(WHAT TO DO) Every record that follows must be given again exactly.

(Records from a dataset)
════════

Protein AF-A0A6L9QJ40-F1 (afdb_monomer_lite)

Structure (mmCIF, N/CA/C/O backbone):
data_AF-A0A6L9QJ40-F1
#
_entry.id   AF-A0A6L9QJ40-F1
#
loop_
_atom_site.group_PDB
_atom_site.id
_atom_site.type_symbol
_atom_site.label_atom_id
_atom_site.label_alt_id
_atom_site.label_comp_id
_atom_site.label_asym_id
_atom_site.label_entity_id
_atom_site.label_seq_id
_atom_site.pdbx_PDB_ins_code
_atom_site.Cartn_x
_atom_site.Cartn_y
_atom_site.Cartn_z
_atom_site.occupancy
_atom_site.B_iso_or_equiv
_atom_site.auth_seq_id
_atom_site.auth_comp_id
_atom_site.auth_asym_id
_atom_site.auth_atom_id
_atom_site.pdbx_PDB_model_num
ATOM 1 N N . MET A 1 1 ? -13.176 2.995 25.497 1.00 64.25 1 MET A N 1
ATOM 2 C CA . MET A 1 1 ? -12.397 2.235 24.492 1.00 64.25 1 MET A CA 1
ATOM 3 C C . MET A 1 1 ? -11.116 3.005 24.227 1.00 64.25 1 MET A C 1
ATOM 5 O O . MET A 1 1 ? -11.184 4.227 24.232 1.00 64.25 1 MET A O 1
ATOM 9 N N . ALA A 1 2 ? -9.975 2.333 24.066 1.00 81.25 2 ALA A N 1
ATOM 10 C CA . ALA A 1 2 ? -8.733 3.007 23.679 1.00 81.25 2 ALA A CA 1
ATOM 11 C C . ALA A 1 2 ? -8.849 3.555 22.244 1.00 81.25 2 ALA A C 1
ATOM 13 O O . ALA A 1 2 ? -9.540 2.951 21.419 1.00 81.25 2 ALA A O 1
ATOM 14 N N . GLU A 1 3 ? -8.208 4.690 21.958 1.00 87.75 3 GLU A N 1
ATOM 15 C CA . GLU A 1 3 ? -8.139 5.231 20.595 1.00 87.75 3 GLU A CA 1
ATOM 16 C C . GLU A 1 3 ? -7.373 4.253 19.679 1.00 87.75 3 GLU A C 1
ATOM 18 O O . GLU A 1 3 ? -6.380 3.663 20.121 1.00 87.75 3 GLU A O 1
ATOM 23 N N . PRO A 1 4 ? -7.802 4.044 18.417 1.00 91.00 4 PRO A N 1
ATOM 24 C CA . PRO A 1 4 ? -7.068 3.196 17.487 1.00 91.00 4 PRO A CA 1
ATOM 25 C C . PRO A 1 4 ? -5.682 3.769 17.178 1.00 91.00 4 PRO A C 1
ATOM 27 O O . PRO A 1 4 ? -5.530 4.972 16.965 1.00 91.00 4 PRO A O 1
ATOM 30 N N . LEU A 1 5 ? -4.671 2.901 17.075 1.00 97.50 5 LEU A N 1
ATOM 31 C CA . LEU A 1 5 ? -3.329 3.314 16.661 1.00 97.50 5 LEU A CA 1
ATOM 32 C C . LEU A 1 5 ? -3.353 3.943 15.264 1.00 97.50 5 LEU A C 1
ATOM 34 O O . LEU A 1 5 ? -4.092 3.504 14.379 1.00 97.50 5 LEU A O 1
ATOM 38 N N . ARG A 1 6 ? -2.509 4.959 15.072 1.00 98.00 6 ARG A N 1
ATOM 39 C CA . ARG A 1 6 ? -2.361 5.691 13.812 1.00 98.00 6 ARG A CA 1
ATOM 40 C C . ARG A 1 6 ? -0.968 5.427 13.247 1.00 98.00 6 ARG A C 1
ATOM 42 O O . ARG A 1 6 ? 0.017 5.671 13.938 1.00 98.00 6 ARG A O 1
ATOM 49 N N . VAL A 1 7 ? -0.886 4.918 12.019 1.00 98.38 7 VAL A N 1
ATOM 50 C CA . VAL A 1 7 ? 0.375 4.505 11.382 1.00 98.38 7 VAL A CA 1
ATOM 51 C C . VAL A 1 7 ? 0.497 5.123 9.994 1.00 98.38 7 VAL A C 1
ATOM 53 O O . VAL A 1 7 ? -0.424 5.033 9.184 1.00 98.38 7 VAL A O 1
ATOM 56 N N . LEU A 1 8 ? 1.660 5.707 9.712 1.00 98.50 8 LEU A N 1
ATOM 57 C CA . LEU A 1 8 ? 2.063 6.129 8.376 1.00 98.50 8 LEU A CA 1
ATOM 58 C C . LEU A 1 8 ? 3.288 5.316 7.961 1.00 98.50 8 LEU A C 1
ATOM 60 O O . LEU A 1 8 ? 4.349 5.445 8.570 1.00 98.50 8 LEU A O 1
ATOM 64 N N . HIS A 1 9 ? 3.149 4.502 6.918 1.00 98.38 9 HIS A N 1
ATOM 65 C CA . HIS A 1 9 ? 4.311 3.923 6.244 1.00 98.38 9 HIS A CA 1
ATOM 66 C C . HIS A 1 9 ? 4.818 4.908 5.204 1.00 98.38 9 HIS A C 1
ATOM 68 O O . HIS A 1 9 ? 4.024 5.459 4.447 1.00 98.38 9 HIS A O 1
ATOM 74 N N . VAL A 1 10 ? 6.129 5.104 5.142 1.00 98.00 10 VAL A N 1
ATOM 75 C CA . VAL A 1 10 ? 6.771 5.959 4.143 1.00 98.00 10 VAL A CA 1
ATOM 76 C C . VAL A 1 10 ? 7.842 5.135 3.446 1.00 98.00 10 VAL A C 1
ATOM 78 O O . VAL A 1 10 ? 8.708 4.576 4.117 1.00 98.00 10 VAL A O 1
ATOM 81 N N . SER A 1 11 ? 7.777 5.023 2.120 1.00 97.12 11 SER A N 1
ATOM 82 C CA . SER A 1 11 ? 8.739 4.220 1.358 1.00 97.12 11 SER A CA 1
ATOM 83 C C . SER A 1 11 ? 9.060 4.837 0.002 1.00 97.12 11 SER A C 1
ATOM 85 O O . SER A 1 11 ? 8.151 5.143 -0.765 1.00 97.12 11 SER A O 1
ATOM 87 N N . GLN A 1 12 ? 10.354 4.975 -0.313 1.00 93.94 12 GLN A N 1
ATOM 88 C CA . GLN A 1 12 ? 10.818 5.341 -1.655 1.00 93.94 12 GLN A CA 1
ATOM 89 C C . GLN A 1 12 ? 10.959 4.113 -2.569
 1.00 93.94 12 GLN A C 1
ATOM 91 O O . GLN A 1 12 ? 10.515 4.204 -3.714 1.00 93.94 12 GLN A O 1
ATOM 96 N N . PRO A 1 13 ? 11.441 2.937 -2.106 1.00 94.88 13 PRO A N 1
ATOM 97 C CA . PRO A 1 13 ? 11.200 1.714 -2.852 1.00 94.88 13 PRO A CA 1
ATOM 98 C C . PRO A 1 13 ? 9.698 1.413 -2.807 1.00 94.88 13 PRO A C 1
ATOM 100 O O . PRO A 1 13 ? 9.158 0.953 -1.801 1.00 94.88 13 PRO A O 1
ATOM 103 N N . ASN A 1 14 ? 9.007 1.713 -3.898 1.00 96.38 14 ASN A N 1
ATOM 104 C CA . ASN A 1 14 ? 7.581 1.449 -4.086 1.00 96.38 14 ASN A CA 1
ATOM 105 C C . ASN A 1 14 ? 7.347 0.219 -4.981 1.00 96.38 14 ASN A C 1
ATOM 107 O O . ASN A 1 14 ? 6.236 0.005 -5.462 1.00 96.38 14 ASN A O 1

════════

(WRITTEN ANSWER)
Protein AF-A0A6L9QJ40-F1 (afdb_monomer_lite)

Structure (mmCIF, N/CA/C/O backbone):
data_AF-A0A6L9QJ40-F1
#
_entry.id   AF-A0A6L9QJ40-F1
#
loop_
_atom_site.group_PDB
_atom_site.id
_atom_site.type_symbol
_atom_site.label_atom_id
_atom_site.label_alt_id
_atom_site.label_comp_id
_atom_site.label_asym_id
_atom_site.label_entity_id
_atom_site.label_seq_id
_atom_site.pdbx_PDB_ins_code
_atom_site.Cartn_x
_atom_site.Cartn_y
_atom_site.Cartn_z
_atom_site.occupancy
_atom_site.B_iso_or_equiv
_atom_site.auth_seq_id
_atom_site.auth_comp_id
_atom_site.auth_asym_id
_atom_site.auth_atom_id
_atom_site.pdbx_PDB_model_num
ATOM 1 N N . MET A 1 1 ? -13.176 2.995 25.497 1.00 64.25 1 MET A N 1
ATOM 2 C CA . MET A 1 1 ? -12.397 2.235 24.492 1.00 64.25 1 MET A CA 1
ATOM 3 C C . MET A 1 1 ? -11.116 3.005 24.227 1.00 64.25 1 MET A C 1
ATOM 5 O O . MET A 1 1 ? -11.184 4.227 24.232 1.00 64.25 1 MET A O 1
ATOM 9 N N . ALA A 1 2 ? -9.975 2.333 24.066 1.00 81.25 2 ALA A N 1
ATOM 10 C CA . ALA A 1 2 ? -8.733 3.007 23.679 1.00 81.25 2 ALA A CA 1
ATOM 11 C C . ALA A 1 2 ? -8.849 3.555 22.244 1.00 81.25 2 ALA A C 1
ATOM 13 O O . ALA A 1 2 ? -9.540 2.951 21.419 1.00 81.25 2 ALA A O 1
ATOM 14 N N . GLU A 1 3 ? -8.208 4.690 21.958 1.00 87.75 3 GLU A N 1
ATOM 15 C CA . GLU A 1 3 ? -8.139 5.231 20.595 1.00 87.75 3 GLU A CA 1
ATOM 16 C C . GLU A 1 3 ? -7.373 4.253 19.679 1.00 87.75 3 GLU A C 1
ATOM 18 O O . GLU A 1 3 ? -6.380 3.663 20.121 1.00 87.75 3 GLU A O 1
ATOM 23 N N . PRO A 1 4 ? -7.802 4.044 18.417 1.00 91.00 4 PRO A N 1
ATOM 24 C CA . PRO A 1 4 ? -7.068 3.196 17.487 1.00 91.00 4 PRO A CA 1
ATOM 25 C C . PRO A 1 4 ? -5.682 3.769 17.178 1.00 91.00 4 PRO A C 1
ATOM 27 O O . PRO A 1 4 ? -5.530 4.972 16.965 1.00 91.00 4 PRO A O 1
ATOM 30 N N . LEU A 1 5 ? -4.671 2.901 17.075 1.00 97.50 5 LEU A N 1
ATOM 31 C CA . LEU A 1 5 ? -3.329 3.314 16.661 1.00 97.50 5 LEU A CA 1
ATOM 32 C C . LEU A 1 5 ? -3.353 3.943 15.264 1.00 97.50 5 LEU A C 1
ATOM 34 O O . LEU A 1 5 ? -4.092 3.504 14.379 1.00 97.50 5 LEU A O 1
ATOM 38 N N . ARG A 1 6 ? -2.509 4.959 15.072 1.00 98.00 6 ARG A N 1
ATOM 39 C CA . ARG A 1 6 ? -2.361 5.691 13.812 1.00 98.00 6 ARG A CA 1
ATOM 40 C C . ARG A 1 6 ? -0.968 5.427 13.247 1.00 98.00 6 ARG A C 1
ATOM 42 O O . ARG A 1 6 ? 0.017 5.671 13.938 1.00 98.00 6 ARG A O 1
ATOM 49 N N . VAL A 1 7 ? -0.886 4.918 12.019 1.00 98.38 7 VAL A N 1
ATOM 50 C CA . VAL A 1 7 ? 0.375 4.505 11.382 1.00 98.38 7 VAL A CA 1
ATOM 51 C C . VAL A 1 7 ? 0.497 5.123 9.994 1.00 98.38 7 VAL A C 1
ATOM 53 O O . VAL A 1 7 ? -0.424 5.033 9.184 1.00 98.38 7 VAL A O 1
ATOM 56 N N . LEU A 1 8 ? 1.660 5.707 9.712 1.00 98.50 8 LEU A N 1
ATOM 57 C CA . LEU A 1 8 ? 2.063 6.129 8.376 1.00 98.50 8 LEU A CA 1
ATOM 58 C C . LEU A 1 8 ? 3.288 5.316 7.961 1.00 98.50 8 LEU A C 1
ATOM 60 O O . LEU A 1 8 ? 4.349 5.445 8.570 1.00 98.50 8 LEU A O 1
ATOM 64 N N . HIS A 1 9 ? 3.149 4.502 6.918 1.00 98.38 9 HIS A N 1
ATOM 65 C CA . HIS A 1 9 ? 4.311 3.923 6.244 1.00 98.38 9 HIS A CA 1
ATOM 66 C C . HIS A 1 9 ? 4.818 4.908 5.204 1.00 98.38 9 HIS A C 1
ATOM 68 O O . HIS A 1 9 ? 4.024 5.459 4.447 1.00 98.38 9 HIS A O 1
ATOM 74 N N . VAL A 1 10 ? 6.129 5.104 5.142 1.00 98.00 10 VAL A N 1
ATOM 75 C CA . VAL A 1 10 ? 6.771 5.959 4.143 1.00 98.00 10 VAL A CA 1
ATOM 76 C C . VAL A 1 10 ? 7.842 5.135 3.446 1.00 98.00 10 VAL A C 1
ATOM 78 O O . VAL A 1 10 ? 8.708 4.576 4.117 1.00 98.00 10 VAL A O 1
ATOM 81 N N . SER A 1 11 ? 7.777 5.023 2.120 1.00 97.12 11 SER A N 1
ATOM 82 C CA . SER A 1 11 ? 8.739 4.220 1.358 1.00 97.12 11 SER A CA 1
ATOM 83 C C . SER A 1 11 ? 9.060 4.837 0.002 1.00 97.12 11 SER A C 1
ATOM 85 O O . SER A 1 11 ? 8.151 5.143 -0.765 1.00 97.12 11 SER A O 1
ATOM 87 N N . GLN A 1 12 ? 10.354 4.975 -0.313 1.00 93.94 12 GLN A N 1
ATOM 88 C CA . GLN A 1 12 ? 10.818 5.341 -1.655 1.00 93.94 12 GLN A CA 1
ATOM 89 C C . GLN A 1 12 ? 10.959 4.113 -2.569
 1.00 93.94 12 GLN A C 1
ATOM 91 O O . GLN A 1 12 ? 10.515 4.204 -3.714 1.00 93.94 12 GLN A O 1
ATOM 96 N N . PRO A 1 13 ? 11.441 2.937 -2.106 1.00 94.88 13 PRO A N 1
ATOM 97 C CA . PRO A 1 13 ? 11.200 1.714 -2.852 1.00 94.88 13 PRO A CA 1
ATOM 98 C C . PRO A 1 13 ? 9.698 1.413 -2.807 1.00 94.88 13 PRO A C 1
ATOM 100 O O . PRO A 1 13 ? 9.158 0.953 -1.801 1.00 94.88 13 PRO A O 1
ATOM 103 N N . ASN A 1 14 ? 9.007 1.713 -3.898 1.00 96.38 14 ASN A N 1
ATOM 104 C CA . ASN A 1 14 ? 7.581 1.449 -4.086 1.00 96.38 14 ASN A CA 1
ATOM 105 C C . ASN A 1 14 ? 7.347 0.219 -4.981 1.00 96.38 14 ASN A C 1
ATOM 107 O O . ASN A 1 14 ? 6.236 0.005 -5.462 1.00 96.38 14 ASN A O 1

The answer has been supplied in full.